Breast Implant Blowout: Failure to Follow Up & Lack of Informed Consent
Linda MacDonald Glenn
2011-09-01 00:00:00

A transcript of my testimony is below.


My name is Linda MacDonald Glenn. I am testifying today on behalf of the Institute for Ethics and Emerging Technologies, a nonprofit, nonpartisan public policy institute dedicated to ensuring that men and women's voices, health, and life experiences are brought to bear on ethical issues in health care and technology.

I am a biomedical ethicist, attorney, educator, and patient advocate. I spent twenty years as a counselor at law, a government adviser, and general practitioner. I was then drawn to the field of biomedical ethics, and went back to school to switch my career. After graduating with an LLM in Biomedical Ethics from McGill University in 2002, I went to the American Medical Association, where I was a senior fellow at the Institute of Ethics, and shortly thereafter was named a Women’s Bioethics Project Scholar, because of my research on the impact of emerging technologies on women. I now am a faculty member at Albany Medical Center, with the Alden March Bioethics Institute. I have no financial conflicts of interest.

In 2006, when the FDA approved silicone gel breast implants made by Allergan and Mentor for cosmetic use, it was with the proviso that doctors advise their patients to obtain MRIs every two years starting the third year after the surgery; And to advise their patients that breast implants don't come with a lifetime guarantee. With issues of long term safety and informed consent as primary concerns, the FDA required manufacturers to follow their pre-existing study groups of silicone patients for ten years and to create a database to track 80,000 new patients. More research was needed to prove safety, and that research was also needed so that women could make informed decisions.

There were many unanswered questions then, and unfortunately they remain unanswered today. And, given that Mentor has already lost track of 79% of the women in their so-called required ten-year study, we know that they will never be able to answer those questions.

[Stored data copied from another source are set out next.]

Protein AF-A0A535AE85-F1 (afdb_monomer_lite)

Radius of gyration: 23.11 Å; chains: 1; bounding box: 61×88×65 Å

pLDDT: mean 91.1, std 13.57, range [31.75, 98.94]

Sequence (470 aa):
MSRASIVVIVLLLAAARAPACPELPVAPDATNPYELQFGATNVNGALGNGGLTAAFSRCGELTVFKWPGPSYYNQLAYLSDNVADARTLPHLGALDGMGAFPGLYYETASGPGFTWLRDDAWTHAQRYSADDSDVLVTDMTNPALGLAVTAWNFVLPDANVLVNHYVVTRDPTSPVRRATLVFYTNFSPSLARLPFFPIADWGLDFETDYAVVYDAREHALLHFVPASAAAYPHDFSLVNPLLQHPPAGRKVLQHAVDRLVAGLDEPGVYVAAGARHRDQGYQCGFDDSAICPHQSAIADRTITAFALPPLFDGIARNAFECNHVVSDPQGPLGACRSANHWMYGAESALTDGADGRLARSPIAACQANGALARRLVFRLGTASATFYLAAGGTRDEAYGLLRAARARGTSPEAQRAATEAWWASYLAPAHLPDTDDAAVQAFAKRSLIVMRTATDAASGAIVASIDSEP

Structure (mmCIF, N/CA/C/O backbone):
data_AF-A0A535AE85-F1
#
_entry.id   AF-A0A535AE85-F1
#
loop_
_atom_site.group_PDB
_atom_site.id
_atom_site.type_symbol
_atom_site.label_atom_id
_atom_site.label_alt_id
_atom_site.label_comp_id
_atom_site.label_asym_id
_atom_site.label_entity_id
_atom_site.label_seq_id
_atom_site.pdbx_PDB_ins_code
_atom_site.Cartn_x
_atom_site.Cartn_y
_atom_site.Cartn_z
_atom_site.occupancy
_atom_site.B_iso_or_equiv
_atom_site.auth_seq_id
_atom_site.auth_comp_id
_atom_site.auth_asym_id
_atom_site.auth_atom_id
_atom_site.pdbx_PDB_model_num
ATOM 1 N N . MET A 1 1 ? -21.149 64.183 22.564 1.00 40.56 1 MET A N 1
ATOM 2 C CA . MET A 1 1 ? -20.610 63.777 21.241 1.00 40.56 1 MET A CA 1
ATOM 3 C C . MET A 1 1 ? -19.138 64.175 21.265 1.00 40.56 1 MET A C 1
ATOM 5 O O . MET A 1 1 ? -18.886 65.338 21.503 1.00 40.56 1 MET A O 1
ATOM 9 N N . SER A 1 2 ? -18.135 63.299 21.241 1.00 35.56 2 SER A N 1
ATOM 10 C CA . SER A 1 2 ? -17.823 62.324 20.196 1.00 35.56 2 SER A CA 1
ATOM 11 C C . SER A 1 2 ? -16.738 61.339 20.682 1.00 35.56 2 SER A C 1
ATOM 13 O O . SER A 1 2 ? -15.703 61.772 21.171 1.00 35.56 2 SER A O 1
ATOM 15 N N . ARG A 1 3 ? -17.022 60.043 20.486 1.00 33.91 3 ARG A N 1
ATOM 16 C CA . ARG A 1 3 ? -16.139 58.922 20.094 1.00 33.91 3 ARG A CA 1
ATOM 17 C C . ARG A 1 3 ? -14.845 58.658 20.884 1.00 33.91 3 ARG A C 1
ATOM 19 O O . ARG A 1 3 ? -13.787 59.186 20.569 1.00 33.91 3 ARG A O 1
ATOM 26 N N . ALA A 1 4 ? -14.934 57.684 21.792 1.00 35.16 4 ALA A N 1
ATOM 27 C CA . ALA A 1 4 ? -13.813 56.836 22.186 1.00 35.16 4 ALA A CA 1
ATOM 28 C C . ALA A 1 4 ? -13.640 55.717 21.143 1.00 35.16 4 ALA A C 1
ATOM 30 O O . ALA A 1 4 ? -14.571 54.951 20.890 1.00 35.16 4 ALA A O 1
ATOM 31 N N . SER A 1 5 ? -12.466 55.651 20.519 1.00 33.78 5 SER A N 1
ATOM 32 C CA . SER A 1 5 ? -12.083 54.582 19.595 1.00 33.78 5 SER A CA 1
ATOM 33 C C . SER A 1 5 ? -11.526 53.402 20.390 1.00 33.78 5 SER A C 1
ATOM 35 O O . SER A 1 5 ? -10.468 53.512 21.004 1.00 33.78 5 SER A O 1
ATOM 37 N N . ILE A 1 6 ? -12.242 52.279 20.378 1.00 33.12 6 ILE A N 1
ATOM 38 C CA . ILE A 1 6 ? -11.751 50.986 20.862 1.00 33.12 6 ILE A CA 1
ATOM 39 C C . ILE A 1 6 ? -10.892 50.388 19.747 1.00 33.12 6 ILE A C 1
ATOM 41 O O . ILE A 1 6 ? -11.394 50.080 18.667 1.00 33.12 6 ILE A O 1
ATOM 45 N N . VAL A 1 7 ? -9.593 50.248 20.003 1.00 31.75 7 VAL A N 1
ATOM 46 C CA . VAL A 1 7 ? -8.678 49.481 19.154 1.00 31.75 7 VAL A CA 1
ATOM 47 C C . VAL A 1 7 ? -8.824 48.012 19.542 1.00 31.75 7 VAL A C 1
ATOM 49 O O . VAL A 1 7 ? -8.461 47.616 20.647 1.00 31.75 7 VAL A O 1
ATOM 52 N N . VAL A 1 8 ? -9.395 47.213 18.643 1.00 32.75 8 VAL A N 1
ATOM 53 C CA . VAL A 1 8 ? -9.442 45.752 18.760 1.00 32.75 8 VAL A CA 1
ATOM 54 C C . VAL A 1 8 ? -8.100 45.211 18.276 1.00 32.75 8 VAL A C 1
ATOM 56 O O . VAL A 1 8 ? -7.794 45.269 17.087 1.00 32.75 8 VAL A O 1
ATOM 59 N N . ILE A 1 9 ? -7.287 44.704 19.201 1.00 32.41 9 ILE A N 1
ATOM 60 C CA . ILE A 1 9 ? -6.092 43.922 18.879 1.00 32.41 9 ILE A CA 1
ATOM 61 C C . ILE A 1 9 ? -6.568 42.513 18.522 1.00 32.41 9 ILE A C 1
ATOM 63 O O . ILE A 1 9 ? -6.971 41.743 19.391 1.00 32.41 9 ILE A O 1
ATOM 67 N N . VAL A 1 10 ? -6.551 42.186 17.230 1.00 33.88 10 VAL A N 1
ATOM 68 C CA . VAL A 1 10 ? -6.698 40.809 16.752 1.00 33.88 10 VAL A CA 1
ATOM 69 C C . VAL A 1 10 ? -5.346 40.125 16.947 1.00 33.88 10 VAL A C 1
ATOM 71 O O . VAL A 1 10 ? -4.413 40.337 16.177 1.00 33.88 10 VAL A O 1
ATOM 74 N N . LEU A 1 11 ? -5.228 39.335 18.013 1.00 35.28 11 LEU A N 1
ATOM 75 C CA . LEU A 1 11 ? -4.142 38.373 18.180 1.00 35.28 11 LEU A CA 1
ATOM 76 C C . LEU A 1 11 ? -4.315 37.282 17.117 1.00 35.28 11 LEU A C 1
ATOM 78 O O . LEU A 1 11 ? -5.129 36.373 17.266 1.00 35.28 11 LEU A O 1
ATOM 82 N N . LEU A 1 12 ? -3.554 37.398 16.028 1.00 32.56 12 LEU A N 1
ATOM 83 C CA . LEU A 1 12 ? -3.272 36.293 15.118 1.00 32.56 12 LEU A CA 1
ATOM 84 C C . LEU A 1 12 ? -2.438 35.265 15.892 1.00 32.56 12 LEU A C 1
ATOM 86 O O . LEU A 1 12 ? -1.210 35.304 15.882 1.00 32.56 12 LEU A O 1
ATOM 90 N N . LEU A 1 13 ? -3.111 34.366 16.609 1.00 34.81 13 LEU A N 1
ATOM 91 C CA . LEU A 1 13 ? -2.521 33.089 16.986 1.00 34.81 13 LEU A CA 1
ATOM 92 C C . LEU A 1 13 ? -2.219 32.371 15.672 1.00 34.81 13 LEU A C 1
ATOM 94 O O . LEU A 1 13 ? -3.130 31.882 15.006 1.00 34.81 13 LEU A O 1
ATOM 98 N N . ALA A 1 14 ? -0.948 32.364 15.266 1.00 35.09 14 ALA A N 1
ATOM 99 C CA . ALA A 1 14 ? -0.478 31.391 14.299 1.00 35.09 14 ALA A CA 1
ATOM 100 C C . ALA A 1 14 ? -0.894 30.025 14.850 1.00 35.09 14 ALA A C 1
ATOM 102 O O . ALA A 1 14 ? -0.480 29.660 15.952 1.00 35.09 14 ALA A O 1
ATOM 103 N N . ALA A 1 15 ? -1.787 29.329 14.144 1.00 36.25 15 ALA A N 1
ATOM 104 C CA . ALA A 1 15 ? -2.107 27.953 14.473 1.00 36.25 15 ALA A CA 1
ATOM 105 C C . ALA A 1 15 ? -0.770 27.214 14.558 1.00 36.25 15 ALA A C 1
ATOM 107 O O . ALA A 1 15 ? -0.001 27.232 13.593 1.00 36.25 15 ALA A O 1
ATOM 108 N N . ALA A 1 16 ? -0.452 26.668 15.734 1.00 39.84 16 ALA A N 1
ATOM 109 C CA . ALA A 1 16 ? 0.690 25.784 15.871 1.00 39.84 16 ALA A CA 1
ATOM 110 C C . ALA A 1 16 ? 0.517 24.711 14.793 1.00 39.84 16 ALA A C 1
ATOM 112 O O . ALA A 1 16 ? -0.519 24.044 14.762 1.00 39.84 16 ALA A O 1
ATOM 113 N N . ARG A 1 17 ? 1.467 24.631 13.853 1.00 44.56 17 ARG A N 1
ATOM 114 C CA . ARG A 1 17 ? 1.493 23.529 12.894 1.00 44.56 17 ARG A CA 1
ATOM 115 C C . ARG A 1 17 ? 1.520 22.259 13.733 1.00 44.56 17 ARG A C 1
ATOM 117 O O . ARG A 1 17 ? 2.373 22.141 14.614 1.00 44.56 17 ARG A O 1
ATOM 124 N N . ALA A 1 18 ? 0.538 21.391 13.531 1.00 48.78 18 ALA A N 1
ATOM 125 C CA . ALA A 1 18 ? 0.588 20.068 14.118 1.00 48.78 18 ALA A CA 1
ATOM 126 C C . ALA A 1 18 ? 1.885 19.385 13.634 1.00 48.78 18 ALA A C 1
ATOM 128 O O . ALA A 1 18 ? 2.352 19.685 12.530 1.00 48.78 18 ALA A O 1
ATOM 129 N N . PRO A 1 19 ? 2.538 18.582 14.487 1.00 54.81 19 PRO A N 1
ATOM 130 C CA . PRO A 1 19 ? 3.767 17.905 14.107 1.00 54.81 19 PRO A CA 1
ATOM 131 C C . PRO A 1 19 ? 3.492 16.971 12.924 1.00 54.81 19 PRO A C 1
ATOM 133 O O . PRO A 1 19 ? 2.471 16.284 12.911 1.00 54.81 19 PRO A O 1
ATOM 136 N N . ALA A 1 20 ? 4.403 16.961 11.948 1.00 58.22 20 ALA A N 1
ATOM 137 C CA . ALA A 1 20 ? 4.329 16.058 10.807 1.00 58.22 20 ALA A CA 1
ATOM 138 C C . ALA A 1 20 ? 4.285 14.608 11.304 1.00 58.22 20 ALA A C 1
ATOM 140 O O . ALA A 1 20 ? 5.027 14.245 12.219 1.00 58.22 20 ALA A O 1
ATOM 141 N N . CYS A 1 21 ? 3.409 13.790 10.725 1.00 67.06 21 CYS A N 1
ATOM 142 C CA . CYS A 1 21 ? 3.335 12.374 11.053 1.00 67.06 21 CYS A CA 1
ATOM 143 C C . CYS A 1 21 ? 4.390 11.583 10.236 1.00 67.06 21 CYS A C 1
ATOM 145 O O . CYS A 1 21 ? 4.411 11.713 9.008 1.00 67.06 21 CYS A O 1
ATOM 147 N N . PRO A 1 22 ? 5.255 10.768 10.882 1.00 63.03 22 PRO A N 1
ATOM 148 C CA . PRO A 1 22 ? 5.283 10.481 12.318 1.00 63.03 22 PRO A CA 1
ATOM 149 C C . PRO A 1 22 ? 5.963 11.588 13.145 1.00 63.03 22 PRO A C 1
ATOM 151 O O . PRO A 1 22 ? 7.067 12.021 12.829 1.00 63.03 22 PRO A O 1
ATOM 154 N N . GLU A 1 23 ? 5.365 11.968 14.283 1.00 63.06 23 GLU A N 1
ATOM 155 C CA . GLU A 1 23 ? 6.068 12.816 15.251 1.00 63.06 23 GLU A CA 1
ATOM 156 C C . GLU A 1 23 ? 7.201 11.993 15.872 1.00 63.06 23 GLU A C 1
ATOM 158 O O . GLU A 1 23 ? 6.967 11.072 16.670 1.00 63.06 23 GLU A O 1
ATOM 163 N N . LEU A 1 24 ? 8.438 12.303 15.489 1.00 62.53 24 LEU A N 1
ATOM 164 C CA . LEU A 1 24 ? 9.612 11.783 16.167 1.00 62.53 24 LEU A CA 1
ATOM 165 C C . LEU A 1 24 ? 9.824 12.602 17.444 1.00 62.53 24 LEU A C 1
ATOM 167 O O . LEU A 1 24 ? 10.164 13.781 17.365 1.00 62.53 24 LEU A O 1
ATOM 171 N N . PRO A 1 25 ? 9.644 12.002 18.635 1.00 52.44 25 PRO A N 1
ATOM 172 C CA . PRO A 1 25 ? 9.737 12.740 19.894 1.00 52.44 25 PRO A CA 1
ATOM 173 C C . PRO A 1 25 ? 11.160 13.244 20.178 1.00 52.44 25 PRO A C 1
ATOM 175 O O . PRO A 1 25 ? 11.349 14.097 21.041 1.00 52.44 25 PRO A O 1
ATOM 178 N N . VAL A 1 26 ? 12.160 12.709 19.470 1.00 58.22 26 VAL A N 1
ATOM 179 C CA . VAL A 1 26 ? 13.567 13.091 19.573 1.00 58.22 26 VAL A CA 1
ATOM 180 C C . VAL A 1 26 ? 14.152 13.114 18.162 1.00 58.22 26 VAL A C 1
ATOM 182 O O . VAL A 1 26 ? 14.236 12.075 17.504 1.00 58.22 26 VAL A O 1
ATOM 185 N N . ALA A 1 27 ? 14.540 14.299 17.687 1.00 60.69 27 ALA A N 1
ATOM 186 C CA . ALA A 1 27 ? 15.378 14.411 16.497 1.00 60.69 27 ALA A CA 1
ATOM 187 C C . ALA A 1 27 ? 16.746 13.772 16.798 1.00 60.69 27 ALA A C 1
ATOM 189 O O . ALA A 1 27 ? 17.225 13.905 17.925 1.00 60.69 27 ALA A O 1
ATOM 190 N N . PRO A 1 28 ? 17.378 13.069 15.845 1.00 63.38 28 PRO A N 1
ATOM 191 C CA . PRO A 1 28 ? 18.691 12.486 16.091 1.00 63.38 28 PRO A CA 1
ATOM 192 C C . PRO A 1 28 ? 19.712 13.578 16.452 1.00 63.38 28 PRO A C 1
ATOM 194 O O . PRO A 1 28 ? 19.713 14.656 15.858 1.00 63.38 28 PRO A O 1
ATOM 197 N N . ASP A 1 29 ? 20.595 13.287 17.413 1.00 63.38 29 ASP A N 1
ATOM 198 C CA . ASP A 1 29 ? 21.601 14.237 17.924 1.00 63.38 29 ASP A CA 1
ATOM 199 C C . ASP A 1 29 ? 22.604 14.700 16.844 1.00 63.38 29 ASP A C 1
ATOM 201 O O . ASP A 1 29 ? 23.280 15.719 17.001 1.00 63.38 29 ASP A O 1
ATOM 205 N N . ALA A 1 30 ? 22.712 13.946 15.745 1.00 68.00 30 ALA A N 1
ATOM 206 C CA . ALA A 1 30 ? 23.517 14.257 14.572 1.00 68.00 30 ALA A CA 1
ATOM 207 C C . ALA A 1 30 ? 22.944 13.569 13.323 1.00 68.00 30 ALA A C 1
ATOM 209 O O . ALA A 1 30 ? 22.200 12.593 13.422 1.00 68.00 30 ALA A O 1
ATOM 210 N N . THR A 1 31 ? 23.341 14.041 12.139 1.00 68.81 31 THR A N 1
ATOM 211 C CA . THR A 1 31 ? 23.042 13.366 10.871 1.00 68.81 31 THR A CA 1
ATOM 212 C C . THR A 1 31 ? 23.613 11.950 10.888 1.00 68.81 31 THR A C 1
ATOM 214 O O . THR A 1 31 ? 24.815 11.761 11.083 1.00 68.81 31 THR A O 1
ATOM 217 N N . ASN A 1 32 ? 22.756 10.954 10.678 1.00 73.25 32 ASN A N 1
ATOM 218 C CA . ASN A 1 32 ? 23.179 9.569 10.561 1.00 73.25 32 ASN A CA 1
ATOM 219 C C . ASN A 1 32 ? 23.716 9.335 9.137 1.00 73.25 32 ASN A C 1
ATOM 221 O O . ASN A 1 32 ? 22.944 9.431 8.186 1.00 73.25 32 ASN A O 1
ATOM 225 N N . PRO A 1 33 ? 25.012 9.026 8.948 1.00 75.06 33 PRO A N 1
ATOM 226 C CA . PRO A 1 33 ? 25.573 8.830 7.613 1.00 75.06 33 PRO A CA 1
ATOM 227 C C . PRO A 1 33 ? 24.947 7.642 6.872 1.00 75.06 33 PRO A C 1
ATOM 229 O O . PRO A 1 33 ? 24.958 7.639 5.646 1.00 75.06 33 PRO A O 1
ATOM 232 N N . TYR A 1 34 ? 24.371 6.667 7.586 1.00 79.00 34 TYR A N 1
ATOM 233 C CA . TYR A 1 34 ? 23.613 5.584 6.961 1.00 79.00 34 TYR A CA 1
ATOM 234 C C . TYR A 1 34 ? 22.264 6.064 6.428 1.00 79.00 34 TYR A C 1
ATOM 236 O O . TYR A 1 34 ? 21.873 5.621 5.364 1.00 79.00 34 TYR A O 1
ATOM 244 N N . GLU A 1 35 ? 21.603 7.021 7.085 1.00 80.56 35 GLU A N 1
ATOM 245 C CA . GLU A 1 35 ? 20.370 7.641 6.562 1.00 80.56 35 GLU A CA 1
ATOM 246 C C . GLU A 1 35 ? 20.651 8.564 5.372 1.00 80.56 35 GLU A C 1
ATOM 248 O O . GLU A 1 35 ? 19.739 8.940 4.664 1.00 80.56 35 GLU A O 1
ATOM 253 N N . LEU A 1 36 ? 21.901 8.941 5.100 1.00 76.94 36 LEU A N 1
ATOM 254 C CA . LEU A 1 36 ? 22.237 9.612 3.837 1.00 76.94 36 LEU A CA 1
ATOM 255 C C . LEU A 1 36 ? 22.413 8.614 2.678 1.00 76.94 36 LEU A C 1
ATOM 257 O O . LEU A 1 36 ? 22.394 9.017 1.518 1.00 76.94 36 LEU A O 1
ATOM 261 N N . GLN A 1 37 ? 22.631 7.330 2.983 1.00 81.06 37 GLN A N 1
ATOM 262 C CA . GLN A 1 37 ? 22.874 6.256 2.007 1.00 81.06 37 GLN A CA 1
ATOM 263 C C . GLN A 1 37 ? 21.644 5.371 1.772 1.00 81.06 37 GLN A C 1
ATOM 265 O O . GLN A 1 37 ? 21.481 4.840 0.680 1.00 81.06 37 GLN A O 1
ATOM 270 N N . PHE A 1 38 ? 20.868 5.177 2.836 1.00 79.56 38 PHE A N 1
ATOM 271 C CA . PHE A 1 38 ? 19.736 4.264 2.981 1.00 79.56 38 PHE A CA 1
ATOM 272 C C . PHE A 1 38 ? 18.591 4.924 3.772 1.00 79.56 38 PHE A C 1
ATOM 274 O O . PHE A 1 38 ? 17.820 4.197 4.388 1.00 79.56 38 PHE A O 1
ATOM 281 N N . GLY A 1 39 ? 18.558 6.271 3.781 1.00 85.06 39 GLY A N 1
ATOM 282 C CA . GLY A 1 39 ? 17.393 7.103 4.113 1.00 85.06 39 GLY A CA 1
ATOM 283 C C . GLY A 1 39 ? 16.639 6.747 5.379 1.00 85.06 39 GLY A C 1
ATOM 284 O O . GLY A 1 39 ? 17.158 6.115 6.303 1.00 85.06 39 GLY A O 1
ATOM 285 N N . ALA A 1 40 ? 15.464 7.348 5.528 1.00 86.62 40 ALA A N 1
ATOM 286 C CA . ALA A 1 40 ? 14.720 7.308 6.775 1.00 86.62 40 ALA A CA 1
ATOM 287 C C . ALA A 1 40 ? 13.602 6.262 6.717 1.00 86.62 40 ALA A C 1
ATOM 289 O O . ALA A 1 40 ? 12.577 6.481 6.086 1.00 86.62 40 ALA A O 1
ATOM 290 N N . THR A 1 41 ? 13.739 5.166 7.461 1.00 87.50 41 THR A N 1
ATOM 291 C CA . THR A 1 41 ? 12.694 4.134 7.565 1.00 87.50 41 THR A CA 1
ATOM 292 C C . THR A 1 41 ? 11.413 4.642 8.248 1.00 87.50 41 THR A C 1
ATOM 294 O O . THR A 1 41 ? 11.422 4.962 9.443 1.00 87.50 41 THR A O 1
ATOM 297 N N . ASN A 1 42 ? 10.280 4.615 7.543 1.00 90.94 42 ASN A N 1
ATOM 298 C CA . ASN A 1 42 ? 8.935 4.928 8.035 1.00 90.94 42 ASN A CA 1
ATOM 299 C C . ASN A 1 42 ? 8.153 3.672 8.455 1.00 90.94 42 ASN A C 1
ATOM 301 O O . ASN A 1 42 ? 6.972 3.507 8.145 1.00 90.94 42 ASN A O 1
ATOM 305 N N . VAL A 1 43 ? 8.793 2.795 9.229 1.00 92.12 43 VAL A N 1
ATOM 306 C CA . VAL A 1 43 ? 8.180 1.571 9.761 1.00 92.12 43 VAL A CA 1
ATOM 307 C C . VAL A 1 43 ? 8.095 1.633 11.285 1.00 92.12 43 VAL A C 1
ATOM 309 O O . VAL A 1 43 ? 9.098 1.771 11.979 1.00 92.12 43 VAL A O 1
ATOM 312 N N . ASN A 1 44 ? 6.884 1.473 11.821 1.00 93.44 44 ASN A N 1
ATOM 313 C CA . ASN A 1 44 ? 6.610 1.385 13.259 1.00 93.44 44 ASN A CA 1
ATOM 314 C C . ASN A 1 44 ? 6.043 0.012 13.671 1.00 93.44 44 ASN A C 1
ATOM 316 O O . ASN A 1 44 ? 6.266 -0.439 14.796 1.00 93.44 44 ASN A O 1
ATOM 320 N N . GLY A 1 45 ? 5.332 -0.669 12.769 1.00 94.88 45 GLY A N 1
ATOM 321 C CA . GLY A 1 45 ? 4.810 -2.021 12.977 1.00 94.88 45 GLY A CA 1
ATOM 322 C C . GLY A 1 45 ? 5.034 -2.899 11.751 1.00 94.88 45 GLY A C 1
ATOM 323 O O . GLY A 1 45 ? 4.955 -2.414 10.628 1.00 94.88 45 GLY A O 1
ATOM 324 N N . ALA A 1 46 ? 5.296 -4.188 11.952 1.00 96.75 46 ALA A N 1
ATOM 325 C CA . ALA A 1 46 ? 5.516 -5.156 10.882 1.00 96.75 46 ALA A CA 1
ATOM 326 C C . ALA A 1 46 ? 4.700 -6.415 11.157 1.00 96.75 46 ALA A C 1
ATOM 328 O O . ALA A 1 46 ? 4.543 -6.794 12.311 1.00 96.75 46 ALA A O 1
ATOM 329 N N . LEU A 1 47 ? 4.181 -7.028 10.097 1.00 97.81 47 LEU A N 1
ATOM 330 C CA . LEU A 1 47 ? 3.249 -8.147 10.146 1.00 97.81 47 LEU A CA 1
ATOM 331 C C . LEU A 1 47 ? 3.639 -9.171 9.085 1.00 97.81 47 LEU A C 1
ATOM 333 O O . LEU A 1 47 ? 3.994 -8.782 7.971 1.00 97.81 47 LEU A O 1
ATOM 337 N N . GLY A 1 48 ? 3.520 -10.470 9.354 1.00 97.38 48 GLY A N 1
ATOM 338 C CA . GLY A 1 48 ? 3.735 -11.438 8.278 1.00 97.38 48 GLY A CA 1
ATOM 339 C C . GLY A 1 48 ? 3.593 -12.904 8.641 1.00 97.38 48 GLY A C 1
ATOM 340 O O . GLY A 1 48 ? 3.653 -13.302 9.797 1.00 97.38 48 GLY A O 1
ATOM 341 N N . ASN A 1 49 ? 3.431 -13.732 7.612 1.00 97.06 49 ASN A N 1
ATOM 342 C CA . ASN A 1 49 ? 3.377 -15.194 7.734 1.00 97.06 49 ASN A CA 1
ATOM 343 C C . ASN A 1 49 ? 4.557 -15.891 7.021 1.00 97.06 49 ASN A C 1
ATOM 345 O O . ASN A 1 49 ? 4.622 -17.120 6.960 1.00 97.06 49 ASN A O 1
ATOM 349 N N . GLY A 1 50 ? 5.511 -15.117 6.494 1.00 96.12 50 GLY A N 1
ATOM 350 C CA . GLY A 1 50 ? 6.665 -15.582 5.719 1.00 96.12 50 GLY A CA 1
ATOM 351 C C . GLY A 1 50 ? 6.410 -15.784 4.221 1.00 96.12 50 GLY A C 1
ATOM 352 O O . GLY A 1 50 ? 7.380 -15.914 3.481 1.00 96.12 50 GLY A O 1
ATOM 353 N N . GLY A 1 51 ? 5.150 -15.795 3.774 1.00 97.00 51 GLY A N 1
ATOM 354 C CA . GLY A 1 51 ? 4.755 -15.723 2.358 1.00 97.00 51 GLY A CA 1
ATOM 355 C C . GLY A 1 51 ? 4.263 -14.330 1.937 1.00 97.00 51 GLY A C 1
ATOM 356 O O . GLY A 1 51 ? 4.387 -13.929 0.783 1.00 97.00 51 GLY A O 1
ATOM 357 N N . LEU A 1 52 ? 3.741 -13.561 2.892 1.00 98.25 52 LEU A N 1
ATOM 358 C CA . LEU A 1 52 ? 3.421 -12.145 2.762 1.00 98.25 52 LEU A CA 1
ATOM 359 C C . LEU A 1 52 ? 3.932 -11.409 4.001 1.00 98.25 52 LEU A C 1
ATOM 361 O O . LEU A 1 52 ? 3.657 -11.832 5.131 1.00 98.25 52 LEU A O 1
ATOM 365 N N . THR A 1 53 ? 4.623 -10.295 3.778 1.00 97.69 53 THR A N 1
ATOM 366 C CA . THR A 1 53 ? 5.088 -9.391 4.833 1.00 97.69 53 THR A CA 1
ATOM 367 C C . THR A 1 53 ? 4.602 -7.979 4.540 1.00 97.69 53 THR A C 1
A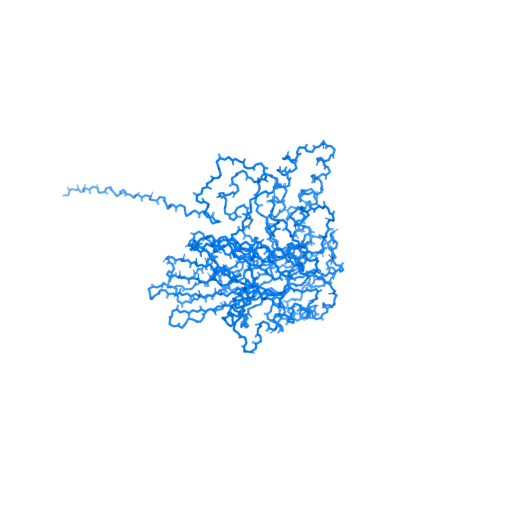TOM 369 O O . THR A 1 53 ? 4.714 -7.499 3.416 1.00 97.69 53 THR A O 1
ATOM 372 N N . ALA A 1 54 ? 4.052 -7.314 5.548 1.00 98.00 54 ALA A N 1
ATOM 373 C CA . ALA A 1 54 ? 3.547 -5.953 5.460 1.00 98.00 54 ALA A CA 1
ATOM 374 C C . ALA A 1 54 ? 4.111 -5.106 6.601 1.00 98.00 54 ALA A C 1
ATOM 376 O O . ALA A 1 54 ? 4.250 -5.605 7.716 1.00 98.00 54 ALA A O 1
ATOM 377 N N . ALA A 1 55 ? 4.391 -3.831 6.353 1.00 97.31 55 ALA A N 1
ATOM 378 C CA . ALA A 1 55 ? 4.821 -2.905 7.395 1.00 97.31 55 ALA A CA 1
ATOM 379 C C . ALA A 1 55 ? 4.066 -1.586 7.320 1.00 97.31 55 ALA A C 1
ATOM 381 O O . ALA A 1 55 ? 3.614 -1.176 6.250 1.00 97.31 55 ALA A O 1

On page 17 of the Executive Summary provided to this panel, the FDA concluded "As follow-up has lagged, the FDA recognizes that these studies may not provide the data necessary to definitively anwer questions about rare associations." -- That shows a misunderstanding of the problems with low follow-up. It's not just the rare diseases, it is the accuracy of complication rates that is questionable when your sample may not be representative of all women with those implants.

When you lose half or more of your sample, you can't assume the people in the study have the same experiences as those who dropped out.

Informed consent of clinical treatments is one of the cornerstones of contemporary medical ethics – informed consent is so much more than a patient’s right to choose. If it were only about the right to choose, the FDA would not have the authority to regulate medical products. Informed consent is an ongoing process, not a piece of paper or a discrete moment in time – merely giving information is too passive a process. As our information and knowledge changes, so must the process and the conversation.

The two-year studies the companies conducted for previous approval showed a significant increase in several autoimmune symptoms, such as joint pain and chronic fatigue. Those increases were maintained when age was statistically controlled.

Since those data were analyzed by FDA six years ago, two odd things happened:



So, as this committee considers what research is needed now, I have three recommendations:

1. Since the implants made by both companies were approved contingent on post-market studies, and since Mentor has completely failed to conduct those studies in a way that can provides useful safety information, I ask this panel to advise the FDA to rescind approval for Mentor breast implants.

2. This panel should recommend that Allergan be given an additional year to prove that they are taking these post-market research requirements seriously. However, I do not believe that Allergan’s online questionnaires are an appropriate way to gather accurate medical information about women with implants.

3. This panel should recommend better-designed studies that Mentor and Allergan should pay for, but not control or analyze. These studies should take a careful look at the psychological benefits, if there are any, of breast implants. And, they should study the impact of breast implants on patients with a family history or personal history of autoimmune symptoms before they got breast implants, to see if those patients are more vulnerable to autoimmune reactions to the implants.

In terms of ethically sound decision making, the path this Committee ought to take is clear. Silicone breast implants should only remain on the market if companies abide by the post-market requirements to provide data on long-term safety and efficacy. Mentor has not done so. Allergan might still prove itself, although the current methodology is questionable.

Thank you for your thoughtful consideration in listening today.




Follow up note: A number of well known individuals, such Diana Zuckerman, president of the National Research Center for Women & Families,, and Dr. Susan Wood, associate professor at George Washington University's School of Public Health and former assistant commissioner for women's health at the FDA, also testified. The story has been covered by a few news outlets, including CNN and NPR. I'll post an update when the committee makes its recommendations.